**TASK**
In the data below, find every line with the string "Protein" and pull it out.

Stored data entries
* * * * * * *

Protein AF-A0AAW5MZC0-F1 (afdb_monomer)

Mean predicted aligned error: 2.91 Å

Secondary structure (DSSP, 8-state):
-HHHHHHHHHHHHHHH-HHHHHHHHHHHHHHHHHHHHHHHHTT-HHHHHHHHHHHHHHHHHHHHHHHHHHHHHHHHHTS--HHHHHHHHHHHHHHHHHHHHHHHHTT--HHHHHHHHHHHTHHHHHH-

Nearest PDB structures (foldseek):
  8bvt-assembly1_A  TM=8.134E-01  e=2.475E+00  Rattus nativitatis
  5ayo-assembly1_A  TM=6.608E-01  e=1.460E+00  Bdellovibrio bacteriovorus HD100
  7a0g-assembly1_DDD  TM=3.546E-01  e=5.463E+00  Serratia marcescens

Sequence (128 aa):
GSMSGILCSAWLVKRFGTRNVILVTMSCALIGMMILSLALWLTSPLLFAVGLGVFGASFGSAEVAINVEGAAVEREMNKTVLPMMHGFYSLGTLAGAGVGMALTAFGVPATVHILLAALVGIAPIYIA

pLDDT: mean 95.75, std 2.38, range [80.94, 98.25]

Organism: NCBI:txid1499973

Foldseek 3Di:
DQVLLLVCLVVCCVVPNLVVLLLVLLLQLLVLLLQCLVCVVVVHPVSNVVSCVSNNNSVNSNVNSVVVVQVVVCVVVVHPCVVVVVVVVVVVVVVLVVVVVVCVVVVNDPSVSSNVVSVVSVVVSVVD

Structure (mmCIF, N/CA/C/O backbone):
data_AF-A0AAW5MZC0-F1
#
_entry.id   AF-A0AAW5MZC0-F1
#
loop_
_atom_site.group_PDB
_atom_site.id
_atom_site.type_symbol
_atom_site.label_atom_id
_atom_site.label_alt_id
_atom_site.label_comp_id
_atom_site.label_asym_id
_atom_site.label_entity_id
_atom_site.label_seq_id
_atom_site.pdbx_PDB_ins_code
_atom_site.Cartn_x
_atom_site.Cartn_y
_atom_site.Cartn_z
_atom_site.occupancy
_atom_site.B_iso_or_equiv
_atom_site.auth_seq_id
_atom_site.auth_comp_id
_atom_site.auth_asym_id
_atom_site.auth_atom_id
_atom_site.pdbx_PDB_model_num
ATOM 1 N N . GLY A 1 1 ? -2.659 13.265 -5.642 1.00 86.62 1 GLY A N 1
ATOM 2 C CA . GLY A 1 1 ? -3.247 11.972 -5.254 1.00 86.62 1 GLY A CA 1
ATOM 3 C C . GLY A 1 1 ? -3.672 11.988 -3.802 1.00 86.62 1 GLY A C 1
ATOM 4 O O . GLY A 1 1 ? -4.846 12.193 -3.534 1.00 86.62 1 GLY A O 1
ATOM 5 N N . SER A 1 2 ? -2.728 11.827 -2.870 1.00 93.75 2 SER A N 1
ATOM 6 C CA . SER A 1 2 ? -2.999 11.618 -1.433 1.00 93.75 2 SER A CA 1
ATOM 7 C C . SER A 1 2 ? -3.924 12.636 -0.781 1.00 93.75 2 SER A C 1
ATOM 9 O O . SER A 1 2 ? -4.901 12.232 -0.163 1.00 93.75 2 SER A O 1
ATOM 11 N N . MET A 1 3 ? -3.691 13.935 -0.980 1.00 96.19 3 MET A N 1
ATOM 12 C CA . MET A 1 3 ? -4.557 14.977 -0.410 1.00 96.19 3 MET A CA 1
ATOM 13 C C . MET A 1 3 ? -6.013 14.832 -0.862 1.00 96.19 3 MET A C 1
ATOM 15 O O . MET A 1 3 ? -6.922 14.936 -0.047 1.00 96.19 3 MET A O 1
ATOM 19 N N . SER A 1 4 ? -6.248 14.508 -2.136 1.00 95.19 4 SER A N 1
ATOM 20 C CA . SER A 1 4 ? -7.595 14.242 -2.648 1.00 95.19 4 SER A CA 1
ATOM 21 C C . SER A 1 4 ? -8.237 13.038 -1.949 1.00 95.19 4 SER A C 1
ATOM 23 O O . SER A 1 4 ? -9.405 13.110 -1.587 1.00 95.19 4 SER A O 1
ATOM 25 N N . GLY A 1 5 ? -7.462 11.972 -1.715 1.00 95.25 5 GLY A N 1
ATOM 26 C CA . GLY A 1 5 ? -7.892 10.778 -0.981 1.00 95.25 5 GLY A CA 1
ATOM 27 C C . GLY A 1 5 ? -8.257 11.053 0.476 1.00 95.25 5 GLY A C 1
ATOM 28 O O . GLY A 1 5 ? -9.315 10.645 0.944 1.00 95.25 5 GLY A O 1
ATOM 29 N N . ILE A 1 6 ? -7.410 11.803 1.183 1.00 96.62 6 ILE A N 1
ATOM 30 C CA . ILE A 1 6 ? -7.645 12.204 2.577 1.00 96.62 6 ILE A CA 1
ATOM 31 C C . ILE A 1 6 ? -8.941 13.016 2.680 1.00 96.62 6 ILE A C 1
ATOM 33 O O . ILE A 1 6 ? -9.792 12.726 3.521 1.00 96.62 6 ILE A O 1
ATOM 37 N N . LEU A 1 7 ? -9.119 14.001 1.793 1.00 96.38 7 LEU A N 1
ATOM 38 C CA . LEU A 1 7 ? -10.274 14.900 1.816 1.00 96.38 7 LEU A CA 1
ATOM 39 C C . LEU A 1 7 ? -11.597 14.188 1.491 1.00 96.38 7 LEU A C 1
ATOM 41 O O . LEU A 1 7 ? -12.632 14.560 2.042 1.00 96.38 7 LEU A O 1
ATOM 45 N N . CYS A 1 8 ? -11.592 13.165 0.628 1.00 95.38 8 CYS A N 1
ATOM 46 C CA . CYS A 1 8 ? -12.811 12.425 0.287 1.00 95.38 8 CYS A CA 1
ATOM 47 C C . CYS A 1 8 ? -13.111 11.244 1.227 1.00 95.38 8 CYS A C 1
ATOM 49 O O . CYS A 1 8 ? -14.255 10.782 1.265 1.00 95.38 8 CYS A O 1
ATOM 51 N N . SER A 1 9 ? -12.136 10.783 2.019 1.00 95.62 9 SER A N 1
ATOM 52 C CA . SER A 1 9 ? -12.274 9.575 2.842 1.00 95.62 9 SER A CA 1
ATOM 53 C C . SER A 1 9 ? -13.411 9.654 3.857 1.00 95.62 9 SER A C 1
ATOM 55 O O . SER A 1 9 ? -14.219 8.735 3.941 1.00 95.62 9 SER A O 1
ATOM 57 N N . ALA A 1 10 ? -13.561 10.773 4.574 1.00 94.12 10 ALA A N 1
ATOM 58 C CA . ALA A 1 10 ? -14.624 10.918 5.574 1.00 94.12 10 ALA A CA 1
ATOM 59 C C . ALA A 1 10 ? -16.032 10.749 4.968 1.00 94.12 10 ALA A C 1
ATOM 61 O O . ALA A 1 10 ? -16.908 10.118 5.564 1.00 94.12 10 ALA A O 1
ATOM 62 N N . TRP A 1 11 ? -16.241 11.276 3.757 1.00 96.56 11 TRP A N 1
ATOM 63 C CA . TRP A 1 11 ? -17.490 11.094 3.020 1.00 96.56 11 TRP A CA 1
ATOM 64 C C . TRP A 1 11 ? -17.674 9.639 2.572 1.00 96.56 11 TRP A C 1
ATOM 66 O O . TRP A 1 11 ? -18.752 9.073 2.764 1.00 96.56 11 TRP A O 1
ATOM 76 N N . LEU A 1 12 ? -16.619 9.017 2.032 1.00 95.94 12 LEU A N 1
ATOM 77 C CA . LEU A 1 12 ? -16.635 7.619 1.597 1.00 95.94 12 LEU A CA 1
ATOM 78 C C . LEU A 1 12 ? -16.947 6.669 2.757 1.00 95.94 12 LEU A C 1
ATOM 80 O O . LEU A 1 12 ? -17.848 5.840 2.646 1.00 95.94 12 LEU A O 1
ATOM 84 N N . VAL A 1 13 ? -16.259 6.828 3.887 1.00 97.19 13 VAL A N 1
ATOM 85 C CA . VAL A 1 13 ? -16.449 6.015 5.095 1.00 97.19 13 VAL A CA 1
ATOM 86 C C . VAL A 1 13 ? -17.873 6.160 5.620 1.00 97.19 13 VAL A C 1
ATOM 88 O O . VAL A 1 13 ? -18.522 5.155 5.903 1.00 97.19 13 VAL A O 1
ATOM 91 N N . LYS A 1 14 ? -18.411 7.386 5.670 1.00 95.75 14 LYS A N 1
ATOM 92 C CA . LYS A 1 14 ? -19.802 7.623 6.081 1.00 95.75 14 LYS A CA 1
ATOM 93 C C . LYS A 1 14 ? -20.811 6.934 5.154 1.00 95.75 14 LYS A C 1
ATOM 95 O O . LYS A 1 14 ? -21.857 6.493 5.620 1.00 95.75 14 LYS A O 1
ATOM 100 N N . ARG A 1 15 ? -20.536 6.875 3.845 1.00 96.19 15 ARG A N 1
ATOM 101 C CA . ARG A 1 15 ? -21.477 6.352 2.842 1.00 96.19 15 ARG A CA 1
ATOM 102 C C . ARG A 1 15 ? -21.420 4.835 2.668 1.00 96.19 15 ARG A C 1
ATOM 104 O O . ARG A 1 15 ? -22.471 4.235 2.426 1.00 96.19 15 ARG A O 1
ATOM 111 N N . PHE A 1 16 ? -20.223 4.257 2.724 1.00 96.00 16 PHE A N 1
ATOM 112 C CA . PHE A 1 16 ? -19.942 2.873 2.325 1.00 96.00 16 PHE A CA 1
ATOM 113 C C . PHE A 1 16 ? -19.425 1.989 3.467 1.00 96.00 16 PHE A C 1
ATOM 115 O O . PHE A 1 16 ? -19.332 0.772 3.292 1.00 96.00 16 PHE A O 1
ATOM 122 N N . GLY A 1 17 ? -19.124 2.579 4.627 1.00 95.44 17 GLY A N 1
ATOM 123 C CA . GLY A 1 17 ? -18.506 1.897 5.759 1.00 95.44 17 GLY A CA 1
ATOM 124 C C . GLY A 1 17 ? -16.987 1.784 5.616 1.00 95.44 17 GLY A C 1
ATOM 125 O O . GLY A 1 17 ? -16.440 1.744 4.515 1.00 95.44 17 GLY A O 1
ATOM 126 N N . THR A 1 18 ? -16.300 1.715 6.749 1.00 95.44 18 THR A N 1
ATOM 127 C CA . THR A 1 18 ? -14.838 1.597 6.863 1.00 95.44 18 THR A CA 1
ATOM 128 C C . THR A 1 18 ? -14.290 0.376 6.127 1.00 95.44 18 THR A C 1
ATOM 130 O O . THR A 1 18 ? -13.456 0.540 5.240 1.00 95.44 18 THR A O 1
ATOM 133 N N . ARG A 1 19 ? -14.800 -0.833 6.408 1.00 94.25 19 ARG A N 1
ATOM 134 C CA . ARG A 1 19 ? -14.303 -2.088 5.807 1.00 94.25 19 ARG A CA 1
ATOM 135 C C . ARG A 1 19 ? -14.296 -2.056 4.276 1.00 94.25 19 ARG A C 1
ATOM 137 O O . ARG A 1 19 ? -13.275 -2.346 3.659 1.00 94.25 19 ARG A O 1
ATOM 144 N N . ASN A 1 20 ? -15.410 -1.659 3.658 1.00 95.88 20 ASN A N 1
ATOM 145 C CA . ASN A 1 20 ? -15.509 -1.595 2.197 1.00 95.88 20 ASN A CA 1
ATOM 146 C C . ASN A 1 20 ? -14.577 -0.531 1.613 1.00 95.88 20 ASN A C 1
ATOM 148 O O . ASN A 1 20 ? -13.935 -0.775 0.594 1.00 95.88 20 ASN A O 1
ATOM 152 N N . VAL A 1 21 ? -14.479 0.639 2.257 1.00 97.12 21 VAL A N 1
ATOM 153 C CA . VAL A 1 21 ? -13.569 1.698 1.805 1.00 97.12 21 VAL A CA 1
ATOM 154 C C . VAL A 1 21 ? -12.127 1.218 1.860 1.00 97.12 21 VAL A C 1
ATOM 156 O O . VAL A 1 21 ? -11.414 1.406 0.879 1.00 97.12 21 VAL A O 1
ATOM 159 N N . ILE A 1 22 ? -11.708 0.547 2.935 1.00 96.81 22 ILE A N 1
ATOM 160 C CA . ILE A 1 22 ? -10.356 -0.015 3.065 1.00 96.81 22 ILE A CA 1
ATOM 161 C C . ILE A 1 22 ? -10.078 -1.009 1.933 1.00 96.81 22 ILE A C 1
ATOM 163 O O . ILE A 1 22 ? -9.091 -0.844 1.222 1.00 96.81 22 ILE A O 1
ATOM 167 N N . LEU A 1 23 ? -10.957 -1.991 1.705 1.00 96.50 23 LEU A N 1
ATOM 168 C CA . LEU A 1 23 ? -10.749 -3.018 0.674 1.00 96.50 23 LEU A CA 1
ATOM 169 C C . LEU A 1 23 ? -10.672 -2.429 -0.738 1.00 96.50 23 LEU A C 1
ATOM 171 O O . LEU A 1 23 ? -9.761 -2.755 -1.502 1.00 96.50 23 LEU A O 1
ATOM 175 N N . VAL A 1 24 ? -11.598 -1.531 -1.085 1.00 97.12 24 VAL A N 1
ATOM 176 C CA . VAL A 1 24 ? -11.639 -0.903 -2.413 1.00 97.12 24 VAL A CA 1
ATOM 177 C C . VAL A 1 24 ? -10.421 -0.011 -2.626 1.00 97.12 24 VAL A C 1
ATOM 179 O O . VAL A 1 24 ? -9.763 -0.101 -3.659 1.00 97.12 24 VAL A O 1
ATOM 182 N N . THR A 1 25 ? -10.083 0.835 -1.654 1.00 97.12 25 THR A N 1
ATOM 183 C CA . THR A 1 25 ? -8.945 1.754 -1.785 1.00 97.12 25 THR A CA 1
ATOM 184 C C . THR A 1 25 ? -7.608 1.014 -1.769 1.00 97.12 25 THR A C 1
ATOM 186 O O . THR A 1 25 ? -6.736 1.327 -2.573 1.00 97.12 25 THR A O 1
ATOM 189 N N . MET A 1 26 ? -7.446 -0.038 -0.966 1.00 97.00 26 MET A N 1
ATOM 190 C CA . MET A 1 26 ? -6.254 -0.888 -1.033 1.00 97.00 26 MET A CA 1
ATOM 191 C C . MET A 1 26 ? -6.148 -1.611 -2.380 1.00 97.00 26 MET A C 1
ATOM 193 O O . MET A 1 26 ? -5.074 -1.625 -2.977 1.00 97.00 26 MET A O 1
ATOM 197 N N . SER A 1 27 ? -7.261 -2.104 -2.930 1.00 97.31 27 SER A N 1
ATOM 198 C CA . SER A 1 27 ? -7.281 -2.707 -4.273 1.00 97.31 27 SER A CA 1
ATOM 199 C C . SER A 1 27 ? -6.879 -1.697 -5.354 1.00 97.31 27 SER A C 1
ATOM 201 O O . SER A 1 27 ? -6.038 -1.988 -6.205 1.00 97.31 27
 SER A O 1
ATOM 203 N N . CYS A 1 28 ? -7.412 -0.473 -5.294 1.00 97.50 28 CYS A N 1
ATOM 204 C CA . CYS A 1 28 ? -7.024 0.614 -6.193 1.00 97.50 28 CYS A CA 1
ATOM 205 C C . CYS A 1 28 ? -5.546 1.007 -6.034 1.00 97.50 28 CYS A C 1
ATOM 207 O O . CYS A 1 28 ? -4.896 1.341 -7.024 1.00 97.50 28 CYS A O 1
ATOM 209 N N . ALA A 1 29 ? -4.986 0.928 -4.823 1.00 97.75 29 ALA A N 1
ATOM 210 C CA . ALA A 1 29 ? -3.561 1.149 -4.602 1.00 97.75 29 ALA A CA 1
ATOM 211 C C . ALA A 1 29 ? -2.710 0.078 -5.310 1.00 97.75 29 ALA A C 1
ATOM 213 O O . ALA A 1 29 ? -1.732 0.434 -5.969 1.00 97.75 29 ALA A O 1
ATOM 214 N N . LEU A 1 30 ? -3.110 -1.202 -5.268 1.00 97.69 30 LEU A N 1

* * * * * * *

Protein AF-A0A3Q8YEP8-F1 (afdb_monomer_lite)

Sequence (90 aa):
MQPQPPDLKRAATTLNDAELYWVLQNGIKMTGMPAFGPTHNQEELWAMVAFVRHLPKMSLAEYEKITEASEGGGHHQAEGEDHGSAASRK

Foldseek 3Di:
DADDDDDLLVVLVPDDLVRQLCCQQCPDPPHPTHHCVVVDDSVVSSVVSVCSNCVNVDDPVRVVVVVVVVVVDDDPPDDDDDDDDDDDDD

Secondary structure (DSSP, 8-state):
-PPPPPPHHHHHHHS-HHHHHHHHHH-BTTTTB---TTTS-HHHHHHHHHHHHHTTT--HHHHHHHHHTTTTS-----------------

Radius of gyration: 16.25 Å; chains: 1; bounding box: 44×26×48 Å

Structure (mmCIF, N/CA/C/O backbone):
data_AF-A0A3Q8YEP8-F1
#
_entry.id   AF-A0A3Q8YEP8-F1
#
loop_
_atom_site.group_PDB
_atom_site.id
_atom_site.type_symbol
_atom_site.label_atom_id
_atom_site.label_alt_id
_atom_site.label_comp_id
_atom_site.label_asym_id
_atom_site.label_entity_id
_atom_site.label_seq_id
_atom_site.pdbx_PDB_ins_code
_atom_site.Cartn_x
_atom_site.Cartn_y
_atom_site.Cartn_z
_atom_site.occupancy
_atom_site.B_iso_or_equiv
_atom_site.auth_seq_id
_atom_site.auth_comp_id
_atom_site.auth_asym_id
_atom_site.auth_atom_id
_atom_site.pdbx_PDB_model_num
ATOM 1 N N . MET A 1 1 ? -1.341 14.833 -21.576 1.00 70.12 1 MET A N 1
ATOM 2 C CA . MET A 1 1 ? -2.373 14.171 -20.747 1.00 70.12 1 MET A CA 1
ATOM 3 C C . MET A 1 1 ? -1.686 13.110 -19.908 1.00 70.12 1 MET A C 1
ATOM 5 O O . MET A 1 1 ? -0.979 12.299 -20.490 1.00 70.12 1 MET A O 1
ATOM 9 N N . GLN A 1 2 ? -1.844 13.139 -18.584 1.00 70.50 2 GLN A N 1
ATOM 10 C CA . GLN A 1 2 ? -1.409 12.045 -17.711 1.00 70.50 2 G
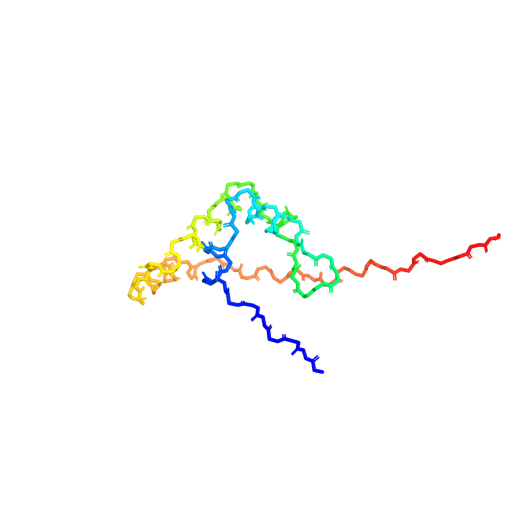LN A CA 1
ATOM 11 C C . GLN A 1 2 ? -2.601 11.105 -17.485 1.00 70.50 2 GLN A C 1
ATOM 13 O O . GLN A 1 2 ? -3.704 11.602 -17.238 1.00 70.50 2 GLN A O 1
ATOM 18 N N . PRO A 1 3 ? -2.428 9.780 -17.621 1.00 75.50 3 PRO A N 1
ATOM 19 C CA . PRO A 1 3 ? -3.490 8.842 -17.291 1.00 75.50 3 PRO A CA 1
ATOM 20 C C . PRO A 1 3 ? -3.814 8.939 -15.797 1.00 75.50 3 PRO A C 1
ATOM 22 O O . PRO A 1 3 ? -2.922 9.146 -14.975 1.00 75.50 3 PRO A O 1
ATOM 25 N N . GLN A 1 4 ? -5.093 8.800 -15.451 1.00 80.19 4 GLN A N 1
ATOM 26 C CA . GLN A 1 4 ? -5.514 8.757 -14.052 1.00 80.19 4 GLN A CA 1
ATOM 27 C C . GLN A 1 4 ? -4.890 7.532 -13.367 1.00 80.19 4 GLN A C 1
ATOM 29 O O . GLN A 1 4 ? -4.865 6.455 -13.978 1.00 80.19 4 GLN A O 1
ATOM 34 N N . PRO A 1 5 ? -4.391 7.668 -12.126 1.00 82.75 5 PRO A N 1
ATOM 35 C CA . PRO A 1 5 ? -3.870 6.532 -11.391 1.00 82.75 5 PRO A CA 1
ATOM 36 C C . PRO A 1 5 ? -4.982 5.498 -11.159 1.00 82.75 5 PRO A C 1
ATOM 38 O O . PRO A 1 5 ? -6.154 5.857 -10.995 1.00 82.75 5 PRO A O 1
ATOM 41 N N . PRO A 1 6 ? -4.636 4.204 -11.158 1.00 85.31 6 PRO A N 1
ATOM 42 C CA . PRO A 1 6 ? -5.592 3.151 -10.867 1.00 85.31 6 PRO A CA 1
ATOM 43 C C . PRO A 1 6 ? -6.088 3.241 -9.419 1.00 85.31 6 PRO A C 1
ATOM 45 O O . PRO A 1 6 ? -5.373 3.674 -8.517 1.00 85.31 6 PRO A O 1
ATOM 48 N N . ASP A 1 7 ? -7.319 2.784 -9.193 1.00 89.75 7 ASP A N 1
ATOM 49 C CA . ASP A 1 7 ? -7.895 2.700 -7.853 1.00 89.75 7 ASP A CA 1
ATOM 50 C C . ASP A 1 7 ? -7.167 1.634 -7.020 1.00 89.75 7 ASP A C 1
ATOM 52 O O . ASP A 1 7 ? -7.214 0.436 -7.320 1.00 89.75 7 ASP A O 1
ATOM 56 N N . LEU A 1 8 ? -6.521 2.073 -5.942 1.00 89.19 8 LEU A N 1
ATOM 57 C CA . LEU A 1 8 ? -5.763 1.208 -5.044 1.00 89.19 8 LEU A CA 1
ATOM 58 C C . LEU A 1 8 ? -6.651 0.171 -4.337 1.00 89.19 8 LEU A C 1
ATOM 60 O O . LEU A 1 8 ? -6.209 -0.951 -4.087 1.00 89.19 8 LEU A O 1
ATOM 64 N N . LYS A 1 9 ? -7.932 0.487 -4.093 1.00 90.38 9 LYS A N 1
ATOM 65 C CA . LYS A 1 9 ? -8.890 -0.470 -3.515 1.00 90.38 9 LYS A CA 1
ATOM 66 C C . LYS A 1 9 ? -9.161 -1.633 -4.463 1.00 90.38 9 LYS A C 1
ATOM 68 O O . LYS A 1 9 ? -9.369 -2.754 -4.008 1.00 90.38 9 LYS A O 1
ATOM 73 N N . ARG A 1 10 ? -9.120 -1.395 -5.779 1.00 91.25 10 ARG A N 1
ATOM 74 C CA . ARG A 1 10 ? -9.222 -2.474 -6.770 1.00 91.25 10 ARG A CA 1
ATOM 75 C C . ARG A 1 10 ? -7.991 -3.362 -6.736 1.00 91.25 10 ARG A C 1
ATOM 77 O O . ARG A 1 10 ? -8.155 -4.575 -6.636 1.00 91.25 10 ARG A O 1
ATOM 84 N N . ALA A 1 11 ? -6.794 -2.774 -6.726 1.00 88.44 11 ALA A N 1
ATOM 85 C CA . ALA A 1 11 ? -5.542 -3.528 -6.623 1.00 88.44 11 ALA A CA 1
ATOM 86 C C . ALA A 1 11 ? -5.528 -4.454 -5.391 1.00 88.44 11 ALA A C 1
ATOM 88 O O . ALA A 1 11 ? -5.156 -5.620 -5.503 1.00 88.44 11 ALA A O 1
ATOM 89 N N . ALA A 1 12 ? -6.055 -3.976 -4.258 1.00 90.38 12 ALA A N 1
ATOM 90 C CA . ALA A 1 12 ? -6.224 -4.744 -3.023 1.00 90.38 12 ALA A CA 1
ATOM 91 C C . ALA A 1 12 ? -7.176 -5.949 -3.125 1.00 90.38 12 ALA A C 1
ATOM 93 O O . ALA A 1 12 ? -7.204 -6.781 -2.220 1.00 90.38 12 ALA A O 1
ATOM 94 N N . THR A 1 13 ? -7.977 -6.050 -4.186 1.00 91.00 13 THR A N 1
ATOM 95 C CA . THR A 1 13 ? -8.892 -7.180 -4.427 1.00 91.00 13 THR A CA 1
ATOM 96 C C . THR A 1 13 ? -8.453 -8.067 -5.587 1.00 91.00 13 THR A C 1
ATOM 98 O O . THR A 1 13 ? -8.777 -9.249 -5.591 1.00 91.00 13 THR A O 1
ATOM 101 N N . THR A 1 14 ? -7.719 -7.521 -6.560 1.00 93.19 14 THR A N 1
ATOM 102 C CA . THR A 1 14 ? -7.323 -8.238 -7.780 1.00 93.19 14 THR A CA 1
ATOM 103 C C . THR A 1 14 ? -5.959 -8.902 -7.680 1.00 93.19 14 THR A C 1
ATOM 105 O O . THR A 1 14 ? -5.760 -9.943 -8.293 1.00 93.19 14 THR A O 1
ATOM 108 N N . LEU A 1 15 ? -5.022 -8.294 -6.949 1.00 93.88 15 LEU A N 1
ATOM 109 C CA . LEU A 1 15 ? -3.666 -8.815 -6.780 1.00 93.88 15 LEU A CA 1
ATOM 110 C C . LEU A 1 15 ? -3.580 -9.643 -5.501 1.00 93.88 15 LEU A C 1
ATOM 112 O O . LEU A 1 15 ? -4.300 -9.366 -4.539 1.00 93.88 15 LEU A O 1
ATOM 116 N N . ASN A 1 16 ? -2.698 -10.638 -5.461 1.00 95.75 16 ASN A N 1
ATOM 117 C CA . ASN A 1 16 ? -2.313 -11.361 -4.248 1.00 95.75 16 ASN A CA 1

* * * * * * *

**SOLUTION**
Protein AF-A0AAW5MZC0-F1 (afdb_monomer)
Protein AF-A0A3Q8YEP8-F1 (afdb_monomer_lite)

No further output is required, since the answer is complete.